Intenté escribir sobre la emoción que siento al verte. Repasando —y reposando— las palabras con las que hacer público el magma de tus ojos que, cuando los fijaste en mí, andaban como desafiando fotones y palideciendo estrellas.

También probé, en algunos renglones, a decir cómo son tus manos y qué clase de electricidad tiene su tacto, con la intención de pedirte tenerlas otra vez de mi lado. Después, quise describir la tersura de tu pecho cuando me pedías, en aquella penumbra, que te abrazara de nuevo, sin saber que eso es, precisamente, lo que yo te diría en este momento.

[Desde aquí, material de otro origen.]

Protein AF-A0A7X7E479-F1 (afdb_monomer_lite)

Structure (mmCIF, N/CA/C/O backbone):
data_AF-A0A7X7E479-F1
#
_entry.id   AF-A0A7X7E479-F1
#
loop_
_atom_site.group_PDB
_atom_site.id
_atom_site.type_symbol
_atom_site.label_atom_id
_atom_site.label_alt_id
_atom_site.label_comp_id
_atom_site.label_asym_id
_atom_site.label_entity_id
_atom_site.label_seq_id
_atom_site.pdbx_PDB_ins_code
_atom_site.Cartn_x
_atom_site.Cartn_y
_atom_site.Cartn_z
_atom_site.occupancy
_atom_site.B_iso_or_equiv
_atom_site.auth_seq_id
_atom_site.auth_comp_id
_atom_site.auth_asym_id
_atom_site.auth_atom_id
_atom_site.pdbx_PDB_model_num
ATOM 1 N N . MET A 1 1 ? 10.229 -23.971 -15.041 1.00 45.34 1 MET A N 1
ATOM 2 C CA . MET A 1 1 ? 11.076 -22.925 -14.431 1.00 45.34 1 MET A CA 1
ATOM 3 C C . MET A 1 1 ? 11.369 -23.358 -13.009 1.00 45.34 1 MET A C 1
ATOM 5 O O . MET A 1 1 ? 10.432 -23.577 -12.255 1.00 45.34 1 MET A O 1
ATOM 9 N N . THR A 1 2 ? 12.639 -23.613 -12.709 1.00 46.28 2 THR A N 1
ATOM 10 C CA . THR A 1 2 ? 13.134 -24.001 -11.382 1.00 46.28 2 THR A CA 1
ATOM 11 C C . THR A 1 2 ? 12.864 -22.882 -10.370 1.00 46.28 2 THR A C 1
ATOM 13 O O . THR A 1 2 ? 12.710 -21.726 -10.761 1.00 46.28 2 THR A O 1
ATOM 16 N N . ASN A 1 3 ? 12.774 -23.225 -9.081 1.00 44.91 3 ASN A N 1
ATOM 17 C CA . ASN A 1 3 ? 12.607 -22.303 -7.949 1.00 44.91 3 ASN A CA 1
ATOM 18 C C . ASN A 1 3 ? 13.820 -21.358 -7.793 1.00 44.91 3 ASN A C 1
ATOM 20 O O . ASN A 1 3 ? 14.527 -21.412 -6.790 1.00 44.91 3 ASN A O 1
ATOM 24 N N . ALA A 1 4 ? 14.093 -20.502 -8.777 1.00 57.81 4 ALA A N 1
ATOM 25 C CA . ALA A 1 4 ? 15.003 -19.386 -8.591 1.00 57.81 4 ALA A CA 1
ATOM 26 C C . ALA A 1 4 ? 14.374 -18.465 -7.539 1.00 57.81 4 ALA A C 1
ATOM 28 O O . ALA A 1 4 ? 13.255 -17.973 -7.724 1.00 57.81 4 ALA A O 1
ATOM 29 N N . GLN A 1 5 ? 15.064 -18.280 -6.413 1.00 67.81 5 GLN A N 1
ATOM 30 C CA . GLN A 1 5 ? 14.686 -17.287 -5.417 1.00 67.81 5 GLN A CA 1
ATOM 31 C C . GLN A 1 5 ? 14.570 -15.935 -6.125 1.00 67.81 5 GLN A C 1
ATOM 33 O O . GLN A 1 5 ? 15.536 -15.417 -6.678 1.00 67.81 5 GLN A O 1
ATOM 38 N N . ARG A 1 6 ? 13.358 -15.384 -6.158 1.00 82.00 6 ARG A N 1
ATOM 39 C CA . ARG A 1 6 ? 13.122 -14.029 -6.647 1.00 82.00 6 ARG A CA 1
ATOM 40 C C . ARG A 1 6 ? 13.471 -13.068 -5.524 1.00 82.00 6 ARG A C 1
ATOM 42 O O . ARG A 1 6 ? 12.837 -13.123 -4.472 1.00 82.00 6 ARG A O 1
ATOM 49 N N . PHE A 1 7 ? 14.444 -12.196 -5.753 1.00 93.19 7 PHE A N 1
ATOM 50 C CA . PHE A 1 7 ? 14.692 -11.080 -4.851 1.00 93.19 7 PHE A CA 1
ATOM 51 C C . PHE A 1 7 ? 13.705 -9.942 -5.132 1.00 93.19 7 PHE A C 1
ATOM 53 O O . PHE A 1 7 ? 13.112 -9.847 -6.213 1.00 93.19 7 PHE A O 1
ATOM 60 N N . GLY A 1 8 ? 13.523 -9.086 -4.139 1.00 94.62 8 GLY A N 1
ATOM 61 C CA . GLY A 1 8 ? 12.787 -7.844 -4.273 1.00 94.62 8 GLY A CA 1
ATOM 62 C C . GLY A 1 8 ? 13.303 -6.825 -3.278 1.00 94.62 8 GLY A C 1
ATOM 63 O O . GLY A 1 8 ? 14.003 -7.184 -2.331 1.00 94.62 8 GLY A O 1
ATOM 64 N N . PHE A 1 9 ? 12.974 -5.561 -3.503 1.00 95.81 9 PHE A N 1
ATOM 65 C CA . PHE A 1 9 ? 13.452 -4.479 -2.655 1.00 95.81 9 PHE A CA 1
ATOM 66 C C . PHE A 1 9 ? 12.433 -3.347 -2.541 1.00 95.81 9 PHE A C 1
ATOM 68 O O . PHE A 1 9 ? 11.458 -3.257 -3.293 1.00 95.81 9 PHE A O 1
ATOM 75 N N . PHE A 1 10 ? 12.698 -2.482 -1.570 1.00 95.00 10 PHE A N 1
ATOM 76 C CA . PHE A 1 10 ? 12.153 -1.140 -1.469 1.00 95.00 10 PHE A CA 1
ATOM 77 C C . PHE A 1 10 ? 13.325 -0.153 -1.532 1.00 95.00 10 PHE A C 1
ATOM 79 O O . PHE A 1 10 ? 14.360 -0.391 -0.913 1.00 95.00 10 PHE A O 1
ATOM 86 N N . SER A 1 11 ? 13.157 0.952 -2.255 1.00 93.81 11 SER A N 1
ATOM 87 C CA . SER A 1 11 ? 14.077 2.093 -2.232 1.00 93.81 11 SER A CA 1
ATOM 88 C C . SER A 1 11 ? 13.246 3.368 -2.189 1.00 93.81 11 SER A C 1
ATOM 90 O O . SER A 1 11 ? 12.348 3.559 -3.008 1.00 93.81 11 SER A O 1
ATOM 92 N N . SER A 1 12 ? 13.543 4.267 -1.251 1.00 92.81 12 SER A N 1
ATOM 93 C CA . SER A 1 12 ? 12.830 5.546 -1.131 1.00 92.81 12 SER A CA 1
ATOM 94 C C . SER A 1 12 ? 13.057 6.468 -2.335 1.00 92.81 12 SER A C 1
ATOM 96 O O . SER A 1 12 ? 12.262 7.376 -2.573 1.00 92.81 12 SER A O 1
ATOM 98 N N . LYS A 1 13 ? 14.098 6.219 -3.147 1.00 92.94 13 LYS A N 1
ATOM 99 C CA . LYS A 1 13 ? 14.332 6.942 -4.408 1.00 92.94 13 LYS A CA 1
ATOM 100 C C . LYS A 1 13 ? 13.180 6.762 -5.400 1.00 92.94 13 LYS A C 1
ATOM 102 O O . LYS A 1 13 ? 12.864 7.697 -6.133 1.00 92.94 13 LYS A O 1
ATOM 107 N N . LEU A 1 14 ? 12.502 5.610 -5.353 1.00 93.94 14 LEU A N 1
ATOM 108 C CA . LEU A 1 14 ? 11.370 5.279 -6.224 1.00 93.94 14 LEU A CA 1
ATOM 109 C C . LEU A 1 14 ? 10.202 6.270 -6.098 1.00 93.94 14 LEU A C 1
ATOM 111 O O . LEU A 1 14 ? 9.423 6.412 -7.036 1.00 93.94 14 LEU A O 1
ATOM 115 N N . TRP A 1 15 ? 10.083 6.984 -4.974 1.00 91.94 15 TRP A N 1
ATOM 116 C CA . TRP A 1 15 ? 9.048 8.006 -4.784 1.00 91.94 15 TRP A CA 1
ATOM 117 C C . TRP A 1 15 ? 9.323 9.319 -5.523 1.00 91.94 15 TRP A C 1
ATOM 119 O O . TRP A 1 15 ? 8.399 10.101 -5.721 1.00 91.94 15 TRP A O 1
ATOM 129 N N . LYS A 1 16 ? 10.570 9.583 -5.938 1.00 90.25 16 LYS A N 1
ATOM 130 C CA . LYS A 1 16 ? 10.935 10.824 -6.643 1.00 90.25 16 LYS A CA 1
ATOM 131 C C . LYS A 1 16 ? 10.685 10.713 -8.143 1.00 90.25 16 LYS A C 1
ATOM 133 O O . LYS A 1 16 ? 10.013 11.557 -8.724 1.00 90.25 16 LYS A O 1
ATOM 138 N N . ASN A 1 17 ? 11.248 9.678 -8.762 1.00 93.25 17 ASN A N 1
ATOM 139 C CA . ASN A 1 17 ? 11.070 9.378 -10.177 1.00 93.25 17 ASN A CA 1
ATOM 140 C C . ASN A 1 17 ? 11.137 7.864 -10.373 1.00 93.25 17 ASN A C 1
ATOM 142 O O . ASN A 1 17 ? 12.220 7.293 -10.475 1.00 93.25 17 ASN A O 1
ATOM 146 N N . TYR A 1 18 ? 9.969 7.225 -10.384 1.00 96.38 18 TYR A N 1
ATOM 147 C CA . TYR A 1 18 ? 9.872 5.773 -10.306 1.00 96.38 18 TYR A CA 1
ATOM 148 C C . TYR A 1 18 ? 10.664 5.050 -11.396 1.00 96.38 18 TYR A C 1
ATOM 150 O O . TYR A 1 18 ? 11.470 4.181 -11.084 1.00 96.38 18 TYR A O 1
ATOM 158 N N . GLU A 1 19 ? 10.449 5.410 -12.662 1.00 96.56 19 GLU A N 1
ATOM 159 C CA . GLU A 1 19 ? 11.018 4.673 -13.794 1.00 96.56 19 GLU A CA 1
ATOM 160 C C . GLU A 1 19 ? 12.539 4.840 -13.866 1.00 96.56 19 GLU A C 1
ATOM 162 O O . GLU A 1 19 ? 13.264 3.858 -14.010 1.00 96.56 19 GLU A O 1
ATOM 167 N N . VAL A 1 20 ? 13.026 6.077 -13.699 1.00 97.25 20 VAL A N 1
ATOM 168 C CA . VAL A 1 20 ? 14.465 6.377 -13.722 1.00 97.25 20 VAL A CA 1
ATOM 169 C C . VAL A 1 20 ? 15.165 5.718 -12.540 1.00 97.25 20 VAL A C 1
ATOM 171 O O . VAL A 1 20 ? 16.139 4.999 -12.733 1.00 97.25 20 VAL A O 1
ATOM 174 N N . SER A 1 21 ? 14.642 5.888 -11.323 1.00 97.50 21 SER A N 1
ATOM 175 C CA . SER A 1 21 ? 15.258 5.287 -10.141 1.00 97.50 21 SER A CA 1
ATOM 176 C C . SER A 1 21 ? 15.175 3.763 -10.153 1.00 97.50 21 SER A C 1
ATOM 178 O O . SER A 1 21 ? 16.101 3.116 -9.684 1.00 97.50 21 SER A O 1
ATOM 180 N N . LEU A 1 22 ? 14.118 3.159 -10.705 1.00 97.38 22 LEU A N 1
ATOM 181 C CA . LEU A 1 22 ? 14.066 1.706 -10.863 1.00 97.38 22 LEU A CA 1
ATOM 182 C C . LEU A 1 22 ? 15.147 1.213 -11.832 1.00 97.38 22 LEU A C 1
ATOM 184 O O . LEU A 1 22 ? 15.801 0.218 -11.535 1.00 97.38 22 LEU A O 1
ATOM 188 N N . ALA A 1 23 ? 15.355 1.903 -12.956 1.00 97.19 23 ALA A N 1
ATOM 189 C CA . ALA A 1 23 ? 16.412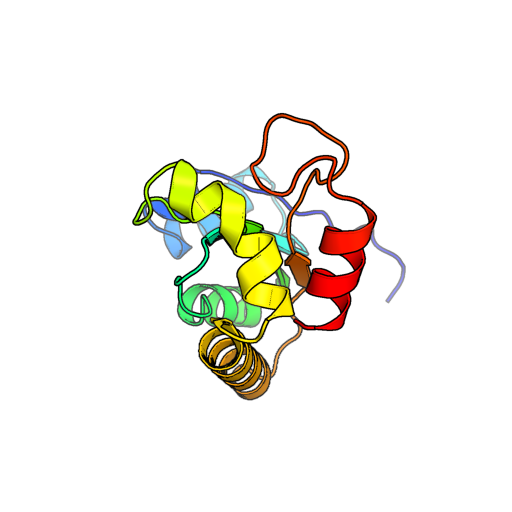 1.558 -13.903 1.00 97.19 23 ALA A CA 1
ATOM 190 C C . ALA A 1 23 ? 17.810 1.666 -13.268 1.00 97.19 23 ALA A C 1
ATOM 192 O O . ALA A 1 23 ? 18.615 0.751 -13.419 1.00 97.19 23 ALA A O 1
ATOM 193 N N . GLU A 1 24 ? 18.069 2.731 -12.505 1.00 97.12 24 GLU A N 1
ATOM 194 C CA . GLU A 1 24 ? 19.320 2.913 -11.755 1.00 97.12 24 GLU A CA 1
ATOM 195 C C . GLU A 1 24 ? 19.537 1.807 -10.712 1.00 97.12 24 GLU A C 1
ATOM 197 O O . GLU A 1 24 ? 20.629 1.258 -10.607 1.00 97.12 24 GLU A O 1
ATOM 202 N N . GLU A 1 25 ? 18.507 1.443 -9.942 1.00 96.50 25 GLU A N 1
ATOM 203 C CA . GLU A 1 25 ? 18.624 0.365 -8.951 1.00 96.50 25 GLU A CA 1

Pero al leer lo que con tanto esfuerzo he escrito… no sé, algo no funciona. Lo he revisado, he mirado punto por punto, coma por coma, letra por letra. No he encontrado errores ni faltas. Ni siquiera he podido encontrar, aunque me puedo equivocar, como todo el mundo, ninguna inexactitud de esas que acostumbro.

Era exactamente lo que quería decir, lo que gesté durante mucho tiempo en mi cabeza, desde la piel, palabra por palabra, recuerdo por recuerdo. Y, sin embargo, no sé, hay algo que chirría cuando lo leo.

Por eso he decidido no ponerlo aquí. En su lugar voy a decirte, por resumir, que desde aquel día —y ya me parece que hace más de mil—, cada vez que escribo pensando en ti, me quedo sin adjetivos.

¡Vaya!, mira, también ahora. No sé qué es todavía. Sigo notando, en estas letras, que hay una ausencia de palabras que chirría. Si fueses tan amable de devolvérmelas, en serio, te lo agradecería.